=== Problem to solve ===
Once the line containing "ATOM 3 C C ." has been written out, stop; until then, restate each line of the entries below word for word from the first.

=== Working data ===
▬▬▬

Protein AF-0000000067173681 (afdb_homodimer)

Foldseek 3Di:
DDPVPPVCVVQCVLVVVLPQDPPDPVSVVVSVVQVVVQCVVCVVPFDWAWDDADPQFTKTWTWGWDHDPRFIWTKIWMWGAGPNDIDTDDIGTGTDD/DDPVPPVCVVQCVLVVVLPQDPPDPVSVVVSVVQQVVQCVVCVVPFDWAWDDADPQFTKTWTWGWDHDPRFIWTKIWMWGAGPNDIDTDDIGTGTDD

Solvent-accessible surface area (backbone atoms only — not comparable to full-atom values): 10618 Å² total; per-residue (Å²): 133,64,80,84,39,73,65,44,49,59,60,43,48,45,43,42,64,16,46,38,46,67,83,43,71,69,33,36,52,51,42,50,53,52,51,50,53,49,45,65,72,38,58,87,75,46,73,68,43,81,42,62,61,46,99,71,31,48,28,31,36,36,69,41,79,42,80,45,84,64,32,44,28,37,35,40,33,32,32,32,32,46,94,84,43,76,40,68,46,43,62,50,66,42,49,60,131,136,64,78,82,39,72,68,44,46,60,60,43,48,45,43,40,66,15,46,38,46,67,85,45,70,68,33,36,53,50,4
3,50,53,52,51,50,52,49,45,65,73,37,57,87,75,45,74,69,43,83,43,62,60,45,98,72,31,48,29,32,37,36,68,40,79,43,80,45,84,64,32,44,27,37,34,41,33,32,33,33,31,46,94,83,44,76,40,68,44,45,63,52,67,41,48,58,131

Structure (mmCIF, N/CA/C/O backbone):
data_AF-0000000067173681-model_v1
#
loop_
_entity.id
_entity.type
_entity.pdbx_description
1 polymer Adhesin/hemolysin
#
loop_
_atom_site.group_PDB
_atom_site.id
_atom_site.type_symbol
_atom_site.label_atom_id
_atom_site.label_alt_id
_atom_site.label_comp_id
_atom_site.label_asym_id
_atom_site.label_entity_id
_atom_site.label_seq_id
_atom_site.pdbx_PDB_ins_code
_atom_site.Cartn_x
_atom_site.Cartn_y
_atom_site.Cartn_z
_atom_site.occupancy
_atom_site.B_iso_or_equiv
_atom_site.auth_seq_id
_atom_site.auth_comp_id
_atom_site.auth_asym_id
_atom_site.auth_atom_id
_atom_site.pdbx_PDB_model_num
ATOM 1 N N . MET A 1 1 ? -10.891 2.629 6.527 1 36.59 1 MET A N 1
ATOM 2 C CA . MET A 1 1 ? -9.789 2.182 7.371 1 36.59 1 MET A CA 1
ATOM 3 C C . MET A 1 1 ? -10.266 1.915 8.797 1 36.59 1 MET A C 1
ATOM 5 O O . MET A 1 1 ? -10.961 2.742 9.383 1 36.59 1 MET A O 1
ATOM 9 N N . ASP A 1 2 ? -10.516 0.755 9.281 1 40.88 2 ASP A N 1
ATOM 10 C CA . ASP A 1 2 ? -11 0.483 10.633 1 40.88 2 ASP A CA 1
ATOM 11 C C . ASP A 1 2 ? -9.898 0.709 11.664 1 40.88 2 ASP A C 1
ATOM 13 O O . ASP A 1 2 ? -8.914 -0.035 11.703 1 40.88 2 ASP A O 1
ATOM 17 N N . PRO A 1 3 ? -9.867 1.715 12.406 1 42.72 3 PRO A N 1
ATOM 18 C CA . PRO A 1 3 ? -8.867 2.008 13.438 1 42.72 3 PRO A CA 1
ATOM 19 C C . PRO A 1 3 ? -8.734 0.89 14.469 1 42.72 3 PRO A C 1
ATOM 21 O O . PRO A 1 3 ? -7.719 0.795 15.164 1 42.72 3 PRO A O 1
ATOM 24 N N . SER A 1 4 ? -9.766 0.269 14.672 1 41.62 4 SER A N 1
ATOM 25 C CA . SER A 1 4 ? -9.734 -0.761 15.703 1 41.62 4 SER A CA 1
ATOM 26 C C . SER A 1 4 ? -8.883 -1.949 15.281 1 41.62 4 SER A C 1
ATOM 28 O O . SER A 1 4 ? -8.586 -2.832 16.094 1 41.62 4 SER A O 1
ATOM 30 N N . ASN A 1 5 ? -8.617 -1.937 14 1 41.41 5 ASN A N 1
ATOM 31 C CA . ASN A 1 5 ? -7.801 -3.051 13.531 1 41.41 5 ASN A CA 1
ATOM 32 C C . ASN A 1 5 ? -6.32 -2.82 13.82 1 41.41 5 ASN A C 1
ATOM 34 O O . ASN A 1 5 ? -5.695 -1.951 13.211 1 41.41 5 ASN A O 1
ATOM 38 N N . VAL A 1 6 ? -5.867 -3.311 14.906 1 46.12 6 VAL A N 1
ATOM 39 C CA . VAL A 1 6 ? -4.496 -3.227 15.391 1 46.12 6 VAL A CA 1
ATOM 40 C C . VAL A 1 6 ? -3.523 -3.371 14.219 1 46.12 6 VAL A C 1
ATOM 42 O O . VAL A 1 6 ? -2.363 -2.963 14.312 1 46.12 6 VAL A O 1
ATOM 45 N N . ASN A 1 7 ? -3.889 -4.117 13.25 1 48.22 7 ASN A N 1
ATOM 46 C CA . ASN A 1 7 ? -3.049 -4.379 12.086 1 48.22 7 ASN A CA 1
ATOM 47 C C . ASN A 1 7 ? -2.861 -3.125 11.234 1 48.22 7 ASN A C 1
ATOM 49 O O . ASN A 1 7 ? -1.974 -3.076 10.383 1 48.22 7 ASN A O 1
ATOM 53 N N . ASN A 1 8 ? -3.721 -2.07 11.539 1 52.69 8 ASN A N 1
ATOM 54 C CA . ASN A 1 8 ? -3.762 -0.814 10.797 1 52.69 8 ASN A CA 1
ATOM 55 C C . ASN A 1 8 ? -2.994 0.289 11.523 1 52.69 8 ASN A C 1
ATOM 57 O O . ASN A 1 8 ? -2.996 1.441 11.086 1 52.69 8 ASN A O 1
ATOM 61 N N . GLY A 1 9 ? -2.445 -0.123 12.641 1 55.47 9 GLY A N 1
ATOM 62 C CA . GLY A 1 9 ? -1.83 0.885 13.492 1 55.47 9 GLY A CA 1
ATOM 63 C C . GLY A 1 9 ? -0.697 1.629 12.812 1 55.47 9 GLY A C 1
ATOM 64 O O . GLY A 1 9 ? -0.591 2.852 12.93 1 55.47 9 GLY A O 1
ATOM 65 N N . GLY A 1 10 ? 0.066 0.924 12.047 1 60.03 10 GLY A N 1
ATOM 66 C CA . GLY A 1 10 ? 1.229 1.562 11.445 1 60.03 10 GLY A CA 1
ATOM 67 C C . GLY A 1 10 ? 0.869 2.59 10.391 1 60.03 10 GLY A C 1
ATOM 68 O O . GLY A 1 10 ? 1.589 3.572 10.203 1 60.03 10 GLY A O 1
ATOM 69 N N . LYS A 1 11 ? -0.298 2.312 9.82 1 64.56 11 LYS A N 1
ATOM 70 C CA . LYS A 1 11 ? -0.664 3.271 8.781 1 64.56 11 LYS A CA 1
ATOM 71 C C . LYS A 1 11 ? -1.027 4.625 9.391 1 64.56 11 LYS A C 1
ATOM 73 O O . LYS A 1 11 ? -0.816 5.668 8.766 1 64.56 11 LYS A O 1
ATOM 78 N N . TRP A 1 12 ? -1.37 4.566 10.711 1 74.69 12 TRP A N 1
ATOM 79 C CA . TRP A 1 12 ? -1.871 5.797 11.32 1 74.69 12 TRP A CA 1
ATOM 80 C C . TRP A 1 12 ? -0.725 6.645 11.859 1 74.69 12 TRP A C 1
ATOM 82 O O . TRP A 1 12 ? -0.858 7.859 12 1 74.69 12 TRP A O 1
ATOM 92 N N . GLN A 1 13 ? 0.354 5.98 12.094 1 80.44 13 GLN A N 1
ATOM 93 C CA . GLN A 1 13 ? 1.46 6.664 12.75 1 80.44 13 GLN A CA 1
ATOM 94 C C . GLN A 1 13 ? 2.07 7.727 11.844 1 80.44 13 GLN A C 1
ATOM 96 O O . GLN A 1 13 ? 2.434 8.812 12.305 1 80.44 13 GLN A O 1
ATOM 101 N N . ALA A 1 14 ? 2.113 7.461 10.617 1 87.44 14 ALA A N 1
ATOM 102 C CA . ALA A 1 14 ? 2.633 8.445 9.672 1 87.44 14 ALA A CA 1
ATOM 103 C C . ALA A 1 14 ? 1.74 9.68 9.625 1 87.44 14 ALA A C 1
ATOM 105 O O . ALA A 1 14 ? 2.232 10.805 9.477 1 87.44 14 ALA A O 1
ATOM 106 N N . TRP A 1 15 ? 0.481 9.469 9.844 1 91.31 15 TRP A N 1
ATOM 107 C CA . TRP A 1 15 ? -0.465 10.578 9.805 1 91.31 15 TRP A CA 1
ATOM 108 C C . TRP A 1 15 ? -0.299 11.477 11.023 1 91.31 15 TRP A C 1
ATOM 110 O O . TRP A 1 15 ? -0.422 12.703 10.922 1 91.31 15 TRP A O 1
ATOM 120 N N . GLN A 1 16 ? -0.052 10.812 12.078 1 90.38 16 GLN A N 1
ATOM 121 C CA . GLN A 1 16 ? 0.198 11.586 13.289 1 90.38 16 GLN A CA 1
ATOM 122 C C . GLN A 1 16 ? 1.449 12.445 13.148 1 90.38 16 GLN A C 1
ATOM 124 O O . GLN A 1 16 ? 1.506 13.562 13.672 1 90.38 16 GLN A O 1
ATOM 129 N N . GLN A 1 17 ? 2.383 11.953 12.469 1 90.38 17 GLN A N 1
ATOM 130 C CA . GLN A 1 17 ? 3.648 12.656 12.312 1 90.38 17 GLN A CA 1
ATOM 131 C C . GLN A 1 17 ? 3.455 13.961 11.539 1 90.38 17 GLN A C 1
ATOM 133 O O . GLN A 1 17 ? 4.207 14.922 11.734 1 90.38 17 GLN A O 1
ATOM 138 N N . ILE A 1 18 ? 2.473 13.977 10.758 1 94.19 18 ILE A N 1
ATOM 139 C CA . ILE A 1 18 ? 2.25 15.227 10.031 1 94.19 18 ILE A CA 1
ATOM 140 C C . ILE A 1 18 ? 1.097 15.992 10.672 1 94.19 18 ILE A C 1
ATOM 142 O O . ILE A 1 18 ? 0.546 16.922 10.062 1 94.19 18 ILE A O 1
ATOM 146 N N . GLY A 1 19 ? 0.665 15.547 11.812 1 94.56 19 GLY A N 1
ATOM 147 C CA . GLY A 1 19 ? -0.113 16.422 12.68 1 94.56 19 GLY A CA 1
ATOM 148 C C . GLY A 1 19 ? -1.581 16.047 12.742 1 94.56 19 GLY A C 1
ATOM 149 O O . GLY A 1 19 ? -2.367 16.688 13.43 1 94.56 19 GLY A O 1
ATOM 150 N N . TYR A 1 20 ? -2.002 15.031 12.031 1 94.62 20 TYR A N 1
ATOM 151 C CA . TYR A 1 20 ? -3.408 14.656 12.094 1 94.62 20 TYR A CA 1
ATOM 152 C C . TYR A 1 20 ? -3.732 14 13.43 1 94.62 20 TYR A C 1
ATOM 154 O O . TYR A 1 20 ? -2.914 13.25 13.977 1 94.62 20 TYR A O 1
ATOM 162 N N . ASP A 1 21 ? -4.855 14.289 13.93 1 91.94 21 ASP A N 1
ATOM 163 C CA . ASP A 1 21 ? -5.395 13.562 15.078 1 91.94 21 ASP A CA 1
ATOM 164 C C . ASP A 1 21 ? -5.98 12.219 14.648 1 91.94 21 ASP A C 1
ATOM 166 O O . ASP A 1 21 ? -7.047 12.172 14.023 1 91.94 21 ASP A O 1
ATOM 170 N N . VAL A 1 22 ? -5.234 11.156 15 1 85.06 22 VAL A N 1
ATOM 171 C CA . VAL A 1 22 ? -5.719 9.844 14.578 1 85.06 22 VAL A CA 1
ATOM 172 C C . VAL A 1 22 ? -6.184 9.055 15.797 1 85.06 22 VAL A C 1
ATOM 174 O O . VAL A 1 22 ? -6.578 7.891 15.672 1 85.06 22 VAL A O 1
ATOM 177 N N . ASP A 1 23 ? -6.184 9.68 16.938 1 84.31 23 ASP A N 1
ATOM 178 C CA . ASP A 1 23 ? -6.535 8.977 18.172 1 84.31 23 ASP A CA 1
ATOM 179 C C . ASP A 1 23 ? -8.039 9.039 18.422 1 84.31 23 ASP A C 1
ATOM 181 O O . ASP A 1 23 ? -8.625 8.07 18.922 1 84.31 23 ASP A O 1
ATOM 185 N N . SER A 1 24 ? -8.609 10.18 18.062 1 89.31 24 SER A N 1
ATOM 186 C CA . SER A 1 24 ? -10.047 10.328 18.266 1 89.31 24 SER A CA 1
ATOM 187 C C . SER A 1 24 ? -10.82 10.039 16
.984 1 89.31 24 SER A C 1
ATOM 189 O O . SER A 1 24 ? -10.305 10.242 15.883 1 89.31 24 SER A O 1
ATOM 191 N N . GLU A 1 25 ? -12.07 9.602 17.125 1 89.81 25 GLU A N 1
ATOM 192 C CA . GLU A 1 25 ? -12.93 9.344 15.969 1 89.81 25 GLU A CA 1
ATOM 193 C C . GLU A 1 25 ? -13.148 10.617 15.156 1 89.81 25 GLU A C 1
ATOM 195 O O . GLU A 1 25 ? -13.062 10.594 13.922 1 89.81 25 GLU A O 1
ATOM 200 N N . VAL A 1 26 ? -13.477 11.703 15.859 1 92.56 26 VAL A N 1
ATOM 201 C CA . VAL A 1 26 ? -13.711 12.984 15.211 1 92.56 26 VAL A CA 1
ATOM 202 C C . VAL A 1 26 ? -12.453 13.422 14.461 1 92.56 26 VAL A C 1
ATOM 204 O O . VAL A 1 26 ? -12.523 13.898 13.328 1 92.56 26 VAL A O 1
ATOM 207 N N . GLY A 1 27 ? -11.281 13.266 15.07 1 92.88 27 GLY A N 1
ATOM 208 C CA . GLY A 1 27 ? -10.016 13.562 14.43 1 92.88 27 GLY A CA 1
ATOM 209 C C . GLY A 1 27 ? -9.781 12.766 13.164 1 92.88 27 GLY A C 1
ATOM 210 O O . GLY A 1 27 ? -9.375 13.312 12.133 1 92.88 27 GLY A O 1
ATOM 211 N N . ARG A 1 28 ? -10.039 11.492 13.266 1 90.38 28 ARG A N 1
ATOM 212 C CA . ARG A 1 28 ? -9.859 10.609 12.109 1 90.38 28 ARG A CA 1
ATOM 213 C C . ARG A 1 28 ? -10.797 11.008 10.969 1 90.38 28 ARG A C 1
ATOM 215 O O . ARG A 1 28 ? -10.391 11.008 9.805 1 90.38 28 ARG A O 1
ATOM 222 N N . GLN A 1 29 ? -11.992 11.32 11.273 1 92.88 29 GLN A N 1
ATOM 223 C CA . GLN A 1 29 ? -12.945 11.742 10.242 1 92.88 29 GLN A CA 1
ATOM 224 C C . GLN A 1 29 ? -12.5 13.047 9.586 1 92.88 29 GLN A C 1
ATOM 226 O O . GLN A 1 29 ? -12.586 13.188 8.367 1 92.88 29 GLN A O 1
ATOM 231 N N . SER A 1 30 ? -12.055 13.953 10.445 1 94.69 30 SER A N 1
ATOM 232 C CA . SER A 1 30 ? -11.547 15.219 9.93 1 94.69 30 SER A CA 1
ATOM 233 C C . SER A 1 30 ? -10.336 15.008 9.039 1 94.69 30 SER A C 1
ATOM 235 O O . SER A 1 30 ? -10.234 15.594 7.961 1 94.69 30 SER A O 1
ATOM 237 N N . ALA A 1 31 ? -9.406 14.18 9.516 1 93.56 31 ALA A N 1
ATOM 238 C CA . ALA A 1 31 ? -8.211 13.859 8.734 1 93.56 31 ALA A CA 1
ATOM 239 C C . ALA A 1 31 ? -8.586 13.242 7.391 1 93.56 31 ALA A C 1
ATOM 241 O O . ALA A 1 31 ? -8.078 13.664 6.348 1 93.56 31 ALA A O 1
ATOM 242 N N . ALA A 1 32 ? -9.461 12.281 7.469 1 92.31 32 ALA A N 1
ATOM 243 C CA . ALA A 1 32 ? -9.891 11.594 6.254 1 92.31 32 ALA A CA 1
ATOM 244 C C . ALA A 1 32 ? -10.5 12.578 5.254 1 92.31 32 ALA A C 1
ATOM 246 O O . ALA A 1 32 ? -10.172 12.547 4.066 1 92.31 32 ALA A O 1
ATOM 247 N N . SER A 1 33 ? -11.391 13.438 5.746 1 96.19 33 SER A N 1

▬▬▬

=== Exercise result ===
Protein AF-0000000067173681 (afdb_homodimer)

Foldseek 3Di:
DDPVPPVCVVQCVLVVVLPQDPPDPVSVVVSVVQVVVQCVVCVVPFDWAWDDADPQFTKTWTWGWDHDPRFIWTKIWMWGAGPNDIDTDDIGTGTDD/DDPVPPVCVVQCVLVVVLPQDPPDPVSVVVSVVQQVVQCVVCVVPFDWAWDDADPQFTKTWTWGWDHDPRFIWTKIWMWGAGPNDIDTDDIGTGTDD

Solvent-accessible surface area (backbone atoms only — not comparable to full-atom values): 10618 Å² total; per-residue (Å²): 133,64,80,84,39,73,65,44,49,59,60,43,48,45,43,42,64,16,46,38,46,67,83,43,71,69,33,36,52,51,42,50,53,52,51,50,53,49,45,65,72,38,58,87,75,46,73,68,43,81,42,62,61,46,99,71,31,48,28,31,36,36,69,41,79,42,80,45,84,64,32,44,28,37,35,40,33,32,32,32,32,46,94,84,43,76,40,68,46,43,62,50,66,42,49,60,131,136,64,78,82,39,72,68,44,46,60,60,43,48,45,43,40,66,15,46,38,46,67,85,45,70,68,33,36,53,50,4
3,50,53,52,51,50,52,49,45,65,73,37,57,87,75,45,74,69,43,83,43,62,60,45,98,72,31,48,29,32,37,36,68,40,79,43,80,45,84,64,32,44,27,37,34,41,33,32,33,33,31,46,94,83,44,76,40,68,44,45,63,52,67,41,48,58,131

Structure (mmCIF, N/CA/C/O backbone):
data_AF-0000000067173681-model_v1
#
loop_
_entity.id
_entity.type
_entity.pdbx_description
1 polymer Adhesin/hemolysin
#
loop_
_atom_site.group_PDB
_atom_site.id
_atom_site.type_symbol
_atom_site.label_atom_id
_atom_site.label_alt_id
_atom_site.label_comp_id
_atom_site.label_asym_id
_atom_site.label_entity_id
_atom_site.label_seq_id
_atom_site.pdbx_PDB_ins_code
_atom_site.Cartn_x
_atom_site.Cartn_y
_atom_site.Cartn_z
_atom_site.occupancy
_atom_site.B_iso_or_equiv
_atom_site.auth_seq_id
_atom_site.auth_comp_id
_atom_site.auth_asym_id
_atom_site.auth_atom_id
_atom_site.pdbx_PDB_model_num
ATOM 1 N N . MET A 1 1 ? -10.891 2.629 6.527 1 36.59 1 MET A N 1
ATOM 2 C CA . MET A 1 1 ? -9.789 2.182 7.371 1 36.59 1 MET A CA 1
ATOM 3 C C . MET A 1 1 ? -10.266 1.915 8.797 1 36.59 1 MET A C 1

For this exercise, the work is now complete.